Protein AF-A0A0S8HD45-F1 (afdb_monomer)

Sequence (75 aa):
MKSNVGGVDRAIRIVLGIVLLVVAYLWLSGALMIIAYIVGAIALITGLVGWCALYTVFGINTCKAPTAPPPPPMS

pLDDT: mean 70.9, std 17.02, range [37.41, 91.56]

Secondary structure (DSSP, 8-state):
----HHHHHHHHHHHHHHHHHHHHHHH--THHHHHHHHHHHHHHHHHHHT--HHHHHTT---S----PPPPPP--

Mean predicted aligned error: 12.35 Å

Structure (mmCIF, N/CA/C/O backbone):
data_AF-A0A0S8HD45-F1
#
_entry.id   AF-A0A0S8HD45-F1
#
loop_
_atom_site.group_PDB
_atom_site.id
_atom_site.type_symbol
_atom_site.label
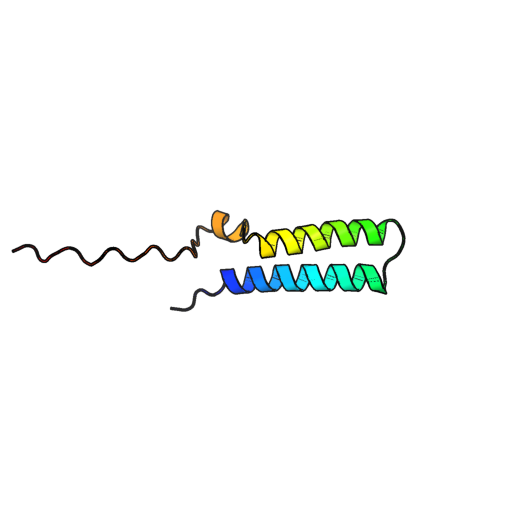_atom_id
_atom_site.label_alt_id
_atom_site.label_comp_id
_atom_site.label_asym_id
_atom_site.label_entity_id
_atom_site.label_seq_id
_atom_site.pdbx_PDB_ins_code
_atom_site.Cartn_x
_atom_site.Cartn_y
_atom_site.Cartn_z
_atom_site.occupancy
_atom_site.B_iso_or_equiv
_atom_site.auth_seq_id
_atom_site.auth_comp_id
_atom_site.auth_asym_id
_atom_site.auth_atom_id
_atom_site.pdbx_PDB_model_num
ATOM 1 N N . MET A 1 1 ? -27.808 -1.636 10.997 1.00 42.72 1 MET A N 1
ATOM 2 C CA . MET A 1 1 ? -26.545 -2.412 10.999 1.00 42.72 1 MET A CA 1
ATOM 3 C C . MET A 1 1 ? -26.136 -2.645 9.553 1.00 42.72 1 MET A C 1
ATOM 5 O O . MET A 1 1 ? -26.805 -3.440 8.917 1.00 42.72 1 MET A O 1
ATOM 9 N N . LYS A 1 2 ? -25.143 -1.901 9.033 1.00 37.41 2 LYS A N 1
ATOM 10 C CA . LYS A 1 2 ? -24.245 -2.266 7.908 1.00 37.41 2 LYS A CA 1
ATOM 11 C C . LYS A 1 2 ? -23.319 -1.083 7.571 1.00 37.41 2 LYS A C 1
ATOM 13 O O . LYS A 1 2 ? -23.414 -0.504 6.498 1.00 37.41 2 LYS A O 1
ATOM 18 N N . SER A 1 3 ? -22.420 -0.709 8.480 1.00 43.09 3 SER A N 1
ATOM 19 C CA . SER A 1 3 ? -21.332 0.223 8.141 1.00 43.09 3 SER A CA 1
ATOM 20 C C . SER A 1 3 ? -20.089 -0.588 7.808 1.00 43.09 3 SER A C 1
ATOM 22 O O . SER A 1 3 ? -19.233 -0.806 8.656 1.00 43.09 3 SER A O 1
ATOM 24 N N . ASN A 1 4 ? -20.026 -1.085 6.569 1.00 52.19 4 ASN A N 1
ATOM 25 C CA . ASN A 1 4 ? -18.871 -1.831 6.054 1.00 52.19 4 ASN A CA 1
ATOM 26 C C . ASN A 1 4 ? -17.863 -0.928 5.334 1.00 52.19 4 ASN A C 1
ATOM 28 O O . ASN A 1 4 ? -16.955 -1.420 4.672 1.00 52.19 4 ASN A O 1
ATOM 32 N N . VAL A 1 5 ? -18.029 0.391 5.428 1.00 53.84 5 VAL A N 1
ATOM 33 C CA . VAL A 1 5 ? -17.244 1.335 4.634 1.00 53.84 5 VAL A CA 1
ATOM 34 C C . VAL A 1 5 ? -15.744 1.187 4.975 1.00 53.84 5 VAL A C 1
ATOM 36 O O . VAL A 1 5 ? -14.911 1.211 4.072 1.00 53.84 5 VAL A O 1
ATOM 39 N N . GLY A 1 6 ? -15.393 0.901 6.240 1.00 60.66 6 GLY A N 1
ATOM 40 C CA . GLY A 1 6 ? -13.998 0.680 6.665 1.00 60.66 6 GLY A CA 1
ATOM 41 C C . GLY A 1 6 ? -13.385 -0.627 6.162 1.00 60.66 6 GLY A C 1
ATOM 42 O O . GLY A 1 6 ? -12.207 -0.674 5.819 1.00 60.66 6 GLY A O 1
ATOM 43 N N . GLY A 1 7 ? -14.191 -1.687 6.041 1.00 64.62 7 GLY A N 1
ATOM 44 C CA . GLY A 1 7 ? -13.751 -2.949 5.441 1.00 64.62 7 GLY A CA 1
ATOM 45 C C . GLY A 1 7 ? -13.568 -2.840 3.926 1.00 64.62 7 GLY A C 1
ATOM 46 O O . GLY A 1 7 ? -12.628 -3.411 3.377 1.00 64.62 7 GLY A O 1
ATOM 47 N N . VAL A 1 8 ? -14.436 -2.071 3.259 1.00 73.69 8 VAL A N 1
ATOM 48 C CA . VAL A 1 8 ? -14.353 -1.820 1.814 1.00 73.69 8 VAL A CA 1
ATOM 49 C C . VAL A 1 8 ? -13.147 -0.940 1.471 1.00 73.69 8 VAL A C 1
ATOM 51 O O . VAL A 1 8 ? -12.403 -1.309 0.572 1.00 73.69 8 VAL A O 1
ATOM 54 N N . ASP A 1 9 ? -12.885 0.154 2.198 1.00 70.75 9 ASP A N 1
ATOM 55 C CA . ASP A 1 9 ? -11.695 1.003 1.977 1.00 70.75 9 ASP A CA 1
ATOM 56 C C . ASP A 1 9 ? -10.391 0.208 2.147 1.00 70.75 9 ASP A C 1
ATOM 58 O O . ASP A 1 9 ? -9.503 0.262 1.294 1.00 70.75 9 ASP A O 1
ATOM 62 N N . ARG A 1 10 ? -10.313 -0.629 3.191 1.00 73.50 10 ARG A N 1
ATOM 63 C CA . ARG A 1 10 ? -9.186 -1.543 3.403 1.00 73.50 10 ARG A CA 1
ATOM 64 C C . ARG A 1 10 ? -8.998 -2.505 2.231 1.00 73.50 10 ARG A C 1
ATOM 66 O O . ARG A 1 10
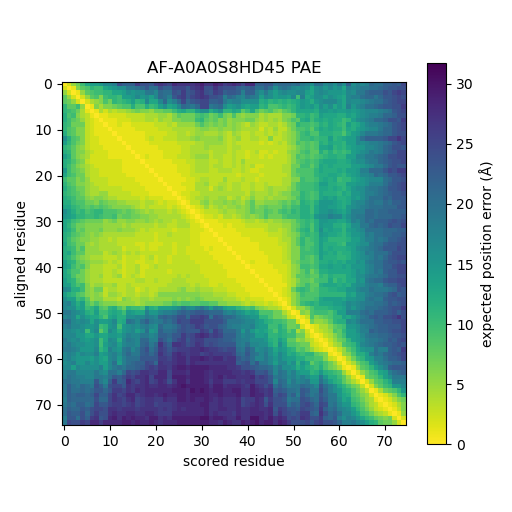 ? -7.880 -2.660 1.743 1.00 73.50 10 ARG A O 1
ATOM 73 N N . ALA A 1 11 ? -10.079 -3.143 1.780 1.00 79.62 11 ALA A N 1
ATOM 74 C CA . ALA A 1 11 ? -10.033 -4.064 0.651 1.00 79.62 11 ALA A CA 1
ATOM 75 C C . ALA A 1 11 ? -9.581 -3.351 -0.631 1.00 79.62 11 ALA A C 1
ATOM 77 O O . ALA A 1 11 ? -8.706 -3.857 -1.326 1.00 79.62 11 ALA A O 1
ATOM 78 N N . ILE A 1 12 ? -10.100 -2.149 -0.898 1.00 83.06 12 ILE A N 1
ATOM 79 C CA . ILE A 1 12 ? -9.711 -1.333 -2.053 1.00 83.06 12 ILE A CA 1
ATOM 80 C C . ILE A 1 12 ? -8.215 -1.001 -2.010 1.00 83.06 12 ILE A C 1
ATO
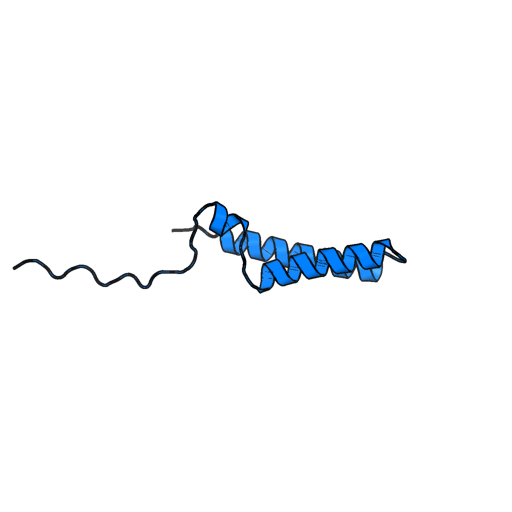M 82 O O . ILE A 1 12 ? -7.536 -1.185 -3.016 1.00 83.06 12 ILE A O 1
ATOM 86 N N . ARG A 1 13 ? -7.668 -0.572 -0.862 1.00 83.31 13 ARG A N 1
ATOM 87 C CA . ARG A 1 13 ? -6.233 -0.247 -0.724 1.00 83.31 13 ARG A CA 1
ATOM 88 C C . ARG A 1 13 ? -5.329 -1.460 -0.921 1.00 83.31 13 ARG A C 1
ATOM 90 O O . ARG A 1 13 ? -4.297 -1.347 -1.576 1.00 83.31 13 ARG A O 1
ATOM 97 N N . ILE A 1 14 ? -5.721 -2.615 -0.384 1.00 81.44 14 ILE A N 1
ATOM 98 C CA . ILE A 1 14 ? -4.977 -3.868 -0.561 1.00 81.44 14 ILE A CA 1
ATOM 99 C C . ILE A 1 14 ? -5.004 -4.288 -2.034 1.00 81.44 14 ILE A C 1
ATOM 101 O O . ILE A 1 14 ? -3.953 -4.570 -2.603 1.00 81.44 14 ILE A O 1
ATOM 105 N N . VAL A 1 15 ? -6.180 -4.277 -2.668 1.00 87.88 15 VAL A N 1
ATOM 106 C CA . VAL A 1 15 ? -6.334 -4.643 -4.084 1.00 87.88 15 VAL A CA 1
ATOM 107 C C . VAL A 1 15 ? -5.547 -3.687 -4.981 1.00 87.88 15 VAL A C 1
ATOM 109 O O . VAL A 1 15 ? -4.792 -4.151 -5.828 1.00 87.88 15 VAL A O 1
ATOM 112 N N . LEU A 1 16 ? -5.647 -2.372 -4.763 1.00 87.00 16 LEU A N 1
ATOM 113 C CA . LEU A
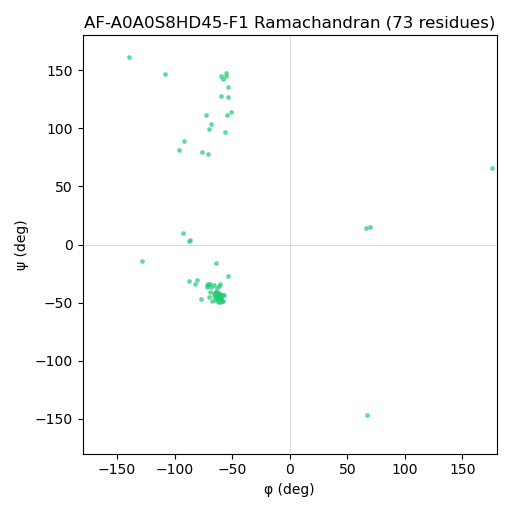 1 16 ? -4.868 -1.375 -5.503 1.00 87.00 16 LEU A CA 1
ATOM 114 C C . LEU A 1 16 ? -3.363 -1.579 -5.326 1.00 87.00 16 LEU A C 1
ATOM 116 O O . LEU A 1 16 ? -2.639 -1.560 -6.317 1.00 87.00 16 LEU A O 1
ATOM 12
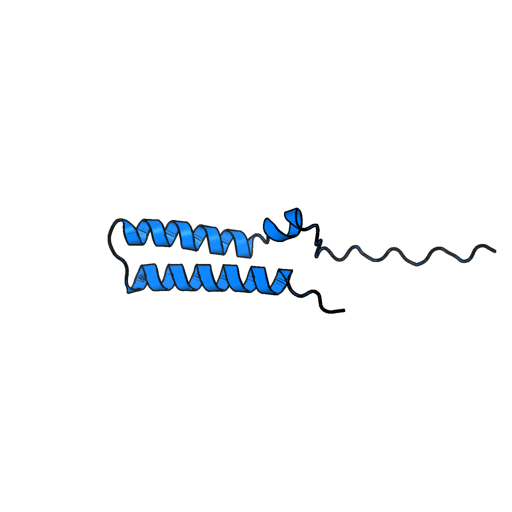0 N N . GLY A 1 17 ? -2.894 -1.807 -4.095 1.00 86.50 17 GLY A N 1
ATOM 121 C CA . GLY A 1 17 ? -1.485 -2.085 -3.821 1.00 86.50 17 GLY A CA 1
ATOM 122 C C . GLY A 1 17 ? -0.990 -3.316 -4.580 1.00 86.50 17 GLY A C 1
ATOM 123 O O . GLY A 1 17 ? 0.021 -3.240 -5.270 1.00 86.50 17 GLY A O 1
ATOM 124 N N . ILE A 1 18 ? -1.731 -4.427 -4.528 1.00 89.88 18 ILE A N 1
ATOM 125 C CA . ILE A 1 18 ? -1.387 -5.664 -5.248 1.00 89.88 18 ILE A CA 1
ATOM 126 C C . ILE A 1 18 ? -1.349 -5.426 -6.760 1.00 89.88 18 ILE A C 1
ATOM 128 O O . ILE A 1 18 ? -0.369 -5.788 -7.407 1.00 89.88 18 ILE A O 1
ATOM 132 N N . VAL A 1 19 ? -2.383 -4.796 -7.326 1.00 91.56 19 VAL A N 1
ATOM 133 C CA . VAL A 1 19 ? -2.450 -4.508 -8.766 1.00 91.56 19 VAL A CA 1
ATOM 134 C C . VAL A 1 19 ? -1.267 -3.648 -9.199 1.00 91.56 19 VAL A C 1
ATOM 136 O O . VAL A 1 19 ? -0.633 -3.955 -10.206 1.00 91.56 19 VAL A O 1
ATOM 139 N N . LEU A 1 20 ? -0.919 -2.616 -8.426 1.00 88.75 20 LEU A N 1
ATOM 140 C CA . LEU A 1 20 ? 0.197 -1.735 -8.758 1.00 88.75 20 LEU A CA 1
ATOM 141 C C . LEU A 1 20 ? 1.539 -2.481 -8.749 1.00 88.75 20 LEU A C 1
ATOM 143 O O . LEU A 1 20 ? 2.344 -2.278 -9.652 1.00 88.75 20 LEU A O 1
ATOM 147 N N . LEU A 1 21 ? 1.763 -3.373 -7.777 1.00 88.31 21 LEU A N 1
ATOM 148 C CA . LEU A 1 21 ? 2.975 -4.199 -7.711 1.00 88.31 21 LEU A CA 1
ATOM 149 C C . LEU A 1 21 ? 3.064 -5.190 -8.881 1.00 88.31 21 LEU A C 1
ATOM 151 O O . LEU A 1 21 ? 4.130 -5.351 -9.469 1.00 88.31 21 LEU A O 1
ATOM 155 N N . VAL A 1 22 ? 1.949 -5.830 -9.246 1.00 90.94 22 VAL A N 1
ATOM 156 C CA . VAL A 1 22 ? 1.890 -6.775 -10.375 1.00 90.94 22 VAL A CA 1
ATOM 157 C C . VAL A 1 22 ? 2.139 -6.057 -11.701 1.00 90.94 22 VAL A C 1
ATOM 159 O O . VAL A 1 22 ? 2.918 -6.529 -12.526 1.00 90.94 22 VAL A O 1
ATOM 162 N N . VAL A 1 23 ? 1.516 -4.894 -11.902 1.00 88.88 23 VAL A N 1
ATOM 163 C CA . VAL A 1 23 ? 1.719 -4.076 -13.104 1.00 88.88 23 VAL A CA 1
ATOM 164 C C . VAL A 1 23 ? 3.157 -3.561 -13.166 1.00 88.88 23 VAL A C 1
ATOM 166 O O . VAL A 1 23 ? 3.776 -3.654 -14.223 1.00 88.88 23 VAL A O 1
ATOM 169 N N . ALA A 1 24 ? 3.721 -3.107 -12.042 1.00 87.00 24 ALA A N 1
ATOM 170 C CA . ALA A 1 24 ? 5.122 -2.703 -11.955 1.00 87.00 24 ALA A CA 1
ATOM 171 C C . ALA A 1 24 ? 6.081 -3.826 -12.363 1.00 87.00 24 ALA A C 1
ATOM 173 O O . ALA A 1 24 ? 7.012 -3.573 -13.120 1.00 87.00 24 ALA A O 1
ATOM 174 N N . TYR A 1 25 ? 5.829 -5.057 -11.910 1.00 86.12 25 TYR A N 1
ATOM 175 C CA . TYR A 1 25 ? 6.661 -6.219 -12.223 1.00 86.12 25 TYR A CA 1
ATOM 176 C C . TYR A 1 25 ? 6.578 -6.648 -13.692 1.00 86.12 25 TYR A C 1
ATOM 178 O O . TYR A 1 25 ? 7.592 -7.005 -14.285 1.00 86.12 25 TYR A O 1
ATOM 186 N N . LEU A 1 26 ? 5.377 -6.633 -14.276 1.00 88.88 26 LEU A N 1
ATOM 187 C CA . LEU A 1 26 ? 5.145 -7.173 -15.619 1.00 88.88 26 LEU A CA 1
ATOM 188 C C . LEU A 1 26 ? 5.382 -6.155 -16.743 1.00 88.88 26 LEU A C 1
ATOM 190 O O . LEU A 1 26 ? 5.758 -6.554 -17.842 1.00 88.88 26 LEU A O 1
ATOM 194 N N . TRP A 1 27 ? 5.131 -4.866 -16.495 1.00 86.25 27 TRP A N 1
ATOM 195 C CA . TRP A 1 27 ? 5.006 -3.864 -17.562 1.00 86.25 27 TRP A CA 1
ATOM 196 C C . TRP A 1 27 ? 5.876 -2.615 -17.384 1.00 86.25 27 TRP A C 1
ATOM 198 O O . TRP A 1 27 ? 6.013 -1.854 -18.341 1.00 86.25 27 TRP A O 1
ATOM 208 N N . LEU A 1 28 ? 6.456 -2.365 -16.203 1.00 88.31 28 LEU A N 1
ATOM 209 C CA . LEU A 1 28 ? 7.287 -1.179 -15.967 1.00 88.31 28 LEU A CA 1
ATOM 210 C C . LEU A 1 28 ? 8.769 -1.548 -15.851 1.00 88.31 28 LEU A C 1
ATOM 212 O O . LEU A 1 28 ? 9.140 -2.593 -15.330 1.00 88.31 28 LEU A O 1
ATOM 216 N N . SER A 1 29 ? 9.636 -0.646 -16.309 1.00 87.44 29 SER A N 1
ATOM 217 C CA . SER A 1 29 ? 11.091 -0.774 -16.196 1.00 87.44 29 SER A CA 1
ATOM 218 C C . SER A 1 29 ? 11.740 0.570 -15.841 1.00 87.44 29 SER A C 1
ATOM 220 O O . SER A 1 29 ? 11.128 1.637 -15.954 1.00 87.44 29 SER A O 1
ATOM 222 N N . GLY A 1 30 ? 12.976 0.529 -15.337 1.00 88.19 30 GLY A N 1
ATOM 223 C CA . GLY A 1 30 ? 13.728 1.727 -14.951 1.00 88.19 30 GLY A CA 1
ATOM 224 C C . GLY A 1 30 ? 13.138 2.471 -13.744 1.00 88.19 30 GLY A C 1
ATOM 225 O O . GLY A 1 30 ? 12.581 1.868 -12.827 1.00 88.19 30 GLY A O 1
ATOM 226 N N . ALA A 1 31 ? 13.269 3.800 -13.725 1.00 88.88 31 ALA A N 1
ATOM 227 C CA . ALA A 1 31 ? 12.866 4.633 -12.584 1.00 88.88 31 ALA A CA 1
ATOM 228 C C . ALA A 1 31 ? 11.363 4.537 -12.251 1.00 88.88 31 ALA A C 1
ATOM 230 O O . ALA A 1 31 ? 10.981 4.561 -11.081 1.00 88.88 31 ALA A O 1
ATOM 231 N N . LEU A 1 32 ? 10.512 4.371 -13.267 1.00 84.75 32 LEU A N 1
ATOM 232 C CA . LEU A 1 32 ? 9.063 4.250 -13.100 1.00 84.75 32 LEU A CA 1
ATOM 233 C C . LEU A 1 32 ? 8.656 2.967 -12.356 1.00 84.75 32 LEU A C 1
ATOM 235 O O . LEU A 1 32 ? 7.728 2.999 -11.551 1.00 84.75 32 LEU A O 1
ATOM 239 N N . MET A 1 33 ? 9.382 1.864 -12.563 1.00 87.06 33 MET A N 1
ATOM 240 C CA . MET A 1 33 ? 9.177 0.611 -11.827 1.00 87.06 33 MET A CA 1
ATOM 241 C C . MET A 1 33 ? 9.449 0.797 -10.329 1.00 87.06 33 MET A C 1
ATOM 243 O O . MET A 1 33 ? 8.662 0.358 -9.495 1.00 87.06 33 MET A O 1
ATOM 247 N N . ILE A 1 34 ? 10.537 1.493 -9.982 1.00 88.81 34 ILE A N 1
ATOM 248 C CA . ILE A 1 34 ? 10.917 1.764 -8.587 1.00 88.81 34 ILE A CA 1
ATOM 249 C C . ILE A 1 34 ? 9.848 2.622 -7.900 1.00 88.81 34 ILE A C 1
ATOM 251 O O . ILE A 1 34 ? 9.423 2.306 -6.790 1.00 88.81 34 ILE A O 1
ATOM 255 N N . ILE A 1 35 ? 9.364 3.670 -8.574 1.00 90.56 35 ILE A N 1
ATOM 256 C CA . ILE A 1 35 ? 8.299 4.532 -8.044 1.00 90.56 35 ILE A CA 1
ATOM 257 C C . ILE A 1 35 ? 7.013 3.727 -7.827 1.00 90.56 35 ILE A C 1
ATOM 259 O O . ILE A 1 35 ? 6.411 3.811 -6.756 1.00 90.56 35 ILE A O 1
ATOM 263 N N . ALA A 1 36 ? 6.610 2.909 -8.803 1.00 88.25 36 ALA A N 1
ATOM 264 C CA . ALA A 1 36 ? 5.420 2.073 -8.688 1.00 88.25 36 ALA A CA 1
ATOM 265 C C . ALA A 1 36 ? 5.542 1.041 -7.553 1.00 88.25 36 ALA A C 1
ATOM 267 O O . ALA A 1 36 ? 4.581 0.836 -6.814 1.00 88.25 36 ALA A O 1
ATOM 268 N N . TYR A 1 37 ? 6.726 0.459 -7.336 1.00 87.44 37 TYR A N 1
ATOM 269 C CA . TYR A 1 37 ? 6.969 -0.420 -6.191 1.00 87.44 37 TYR A CA 1
ATOM 270 C C . TYR A 1 37 ? 6.824 0.298 -4.853 1.00 87.44 37 TYR A C 1
ATOM 272 O O . TYR A 1 37 ? 6.157 -0.221 -3.960 1.00 87.44 37 TYR A O 1
ATOM 280 N N . ILE A 1 38 ? 7.401 1.494 -4.715 1.00 89.69 38 ILE A N 1
ATOM 281 C CA . ILE A 1 38 ? 7.311 2.283 -3.480 1.00 89.69 38 ILE A CA 1
ATOM 282 C C . ILE A 1 38 ? 5.850 2.639 -3.187 1.00 89.69 38 ILE A C 1
ATOM 284 O O . ILE A 1 38 ? 5.362 2.392 -2.086 1.00 89.69 38 ILE A O 1
ATOM 288 N N . VAL A 1 39 ? 5.125 3.163 -4.178 1.00 88.81 39 VAL A N 1
ATOM 289 C CA . VAL A 1 39 ? 3.715 3.551 -4.018 1.00 88.81 39 VAL A CA 1
ATOM 290 C C . VAL A 1 39 ? 2.835 2.333 -3.722 1.00 88.81 39 VAL A C 1
ATOM 292 O O . VAL A 1 39 ? 1.997 2.381 -2.820 1.00 88.81 39 VAL A O 1
ATOM 295 N N . GLY A 1 40 ? 3.051 1.224 -4.432 1.00 87.00 40 GLY A N 1
ATOM 296 C CA . GLY A 1 40 ? 2.303 -0.018 -4.253 1.00 87.00 40 GLY A CA 1
ATOM 297 C C . GLY A 1 40 ? 2.527 -0.614 -2.868 1.00 87.00 40 GLY A C 1
ATOM 298 O O . GLY A 1 40 ? 1.561 -0.941 -2.182 1.00 87.00 40 GLY A O 1
ATOM 299 N N . ALA A 1 41 ? 3.782 -0.670 -2.415 1.00 86.81 41 ALA A N 1
ATOM 300 C CA . ALA A 1 41 ? 4.140 -1.152 -1.087 1.00 86.81 41 ALA A CA 1
ATOM 301 C C . ALA A 1 41 ? 3.539 -0.276 0.018 1.00 86.81 41 ALA A C 1
ATOM 303 O O . ALA A 1 41 ? 2.964 -0.809 0.965 1.00 86.81 41 ALA A O 1
ATOM 304 N N . ILE A 1 42 ? 3.592 1.054 -0.117 1.00 85.88 42 ILE A N 1
ATOM 305 C CA . ILE A 1 42 ? 2.977 1.978 0.846 1.00 85.88 42 ILE A CA 1
ATOM 306 C C . ILE A 1 42 ? 1.464 1.748 0.918 1.00 85.88 42 ILE A C 1
ATOM 308 O O . ILE A 1 42 ? 0.928 1.635 2.019 1.00 85.88 42 ILE A O 1
ATOM 312 N N . ALA A 1 43 ? 0.766 1.628 -0.214 1.00 82.25 43 ALA A N 1
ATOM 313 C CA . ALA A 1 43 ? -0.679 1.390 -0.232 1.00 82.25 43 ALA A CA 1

--*--

-- Instructions for the task --
Taking the line with "ATOM 263 N N" as the first and the line with "ATOM 303 O O" as the last, retype that stretch of the data above exactly, with no other lines.

-- Written reply --
ATOM 263 N N . ALA A 1 36 ? 6.610 2.909 -8.803 1.00 88.25 36 ALA A N 1
ATOM 264 C CA . ALA A 1 36 ? 5.420 2.073 -8.688 1.00 88.25 36 ALA A CA 1
ATOM 265 C C . ALA A 1 36 ? 5.542 1.041 -7.553 1.00 88.25 36 ALA A C 1
ATOM 267 O O . ALA A 1 36 ? 4.581 0.836 -6.814 1.00 88.25 36 ALA A O 1
ATOM 268 N N . TYR A 1 37 ? 6.726 0.459 -7.336 1.00 87.44 37 TYR A N 1
ATOM 269 C CA . TYR A 1 37 ? 6.969 -0.420 -6.191 1.00 87.44 37 TYR A CA 1
ATOM 270 C C . TYR A 1 37 ? 6.824 0.298 -4.853 1.00 87.44 37 TYR A C 1
ATOM 272 O O . TYR A 1 37 ? 6.157 -0.221 -3.960 1.00 87.44 37 TYR A O 1
ATOM 280 N N . ILE A 1 38 ? 7.401 1.494 -4.715 1.00 89.69 38 ILE A N 1
ATOM 281 C CA . ILE A 1 38 ? 7.311 2.283 -3.480 1.00 89.69 38 ILE A CA 1
ATOM 282 C C . ILE A 1 38 ? 5.850 2.639 -3.187 1.00 89.69 38 ILE A C 1
ATOM 284 O O . ILE A 1 38 ? 5.362 2.392 -2.086 1.00 89.69 38 ILE A O 1
ATOM 288 N N . VAL A 1 39 ? 5.125 3.163 -4.178 1.00 88.81 39 VAL A N 1
ATOM 289 C CA . VAL A 1 39 ? 3.715 3.551 -4.018 1.00 88.81 39 VAL A CA 1
ATOM 290 C C . VAL A 1 39 ? 2.835 2.333 -3.722 1.00 88.81 39 VAL A C 1
ATOM 292 O O . VAL A 1 39 ? 1.997 2.381 -2.820 1.00 88.81 39 VAL A O 1
ATOM 295 N N . GLY A 1 40 ? 3.051 1.224 -4.432 1.00 87.00 40 GLY A N 1
ATOM 296 C CA . GLY A 1 40 ? 2.303 -0.018 -4.253 1.00 87.00 40 GLY A CA 1
ATOM 297 C C . GLY A 1 40 ? 2.527 -0.614 -2.868 1.00 87.00 40 GLY A C 1
ATOM 298 O O . GLY A 1 40 ? 1.561 -0.941 -2.182 1.00 87.00 40 GLY A O 1
ATOM 299 N N . ALA A 1 41 ? 3.782 -0.670 -2.415 1.00 86.81 41 ALA A N 1
ATOM 300 C CA . ALA A 1 41 ? 4.140 -1.152 -1.087 1.00 86.81 41 ALA A CA 1
ATOM 301 C C . ALA A 1 41 ? 3.539 -0.276 0.018 1.00 86.81 41 ALA A C 1
ATOM 303 O O . ALA A 1 41 ? 2.964 -0.809 0.965 1.00 86.81 41 ALA A O 1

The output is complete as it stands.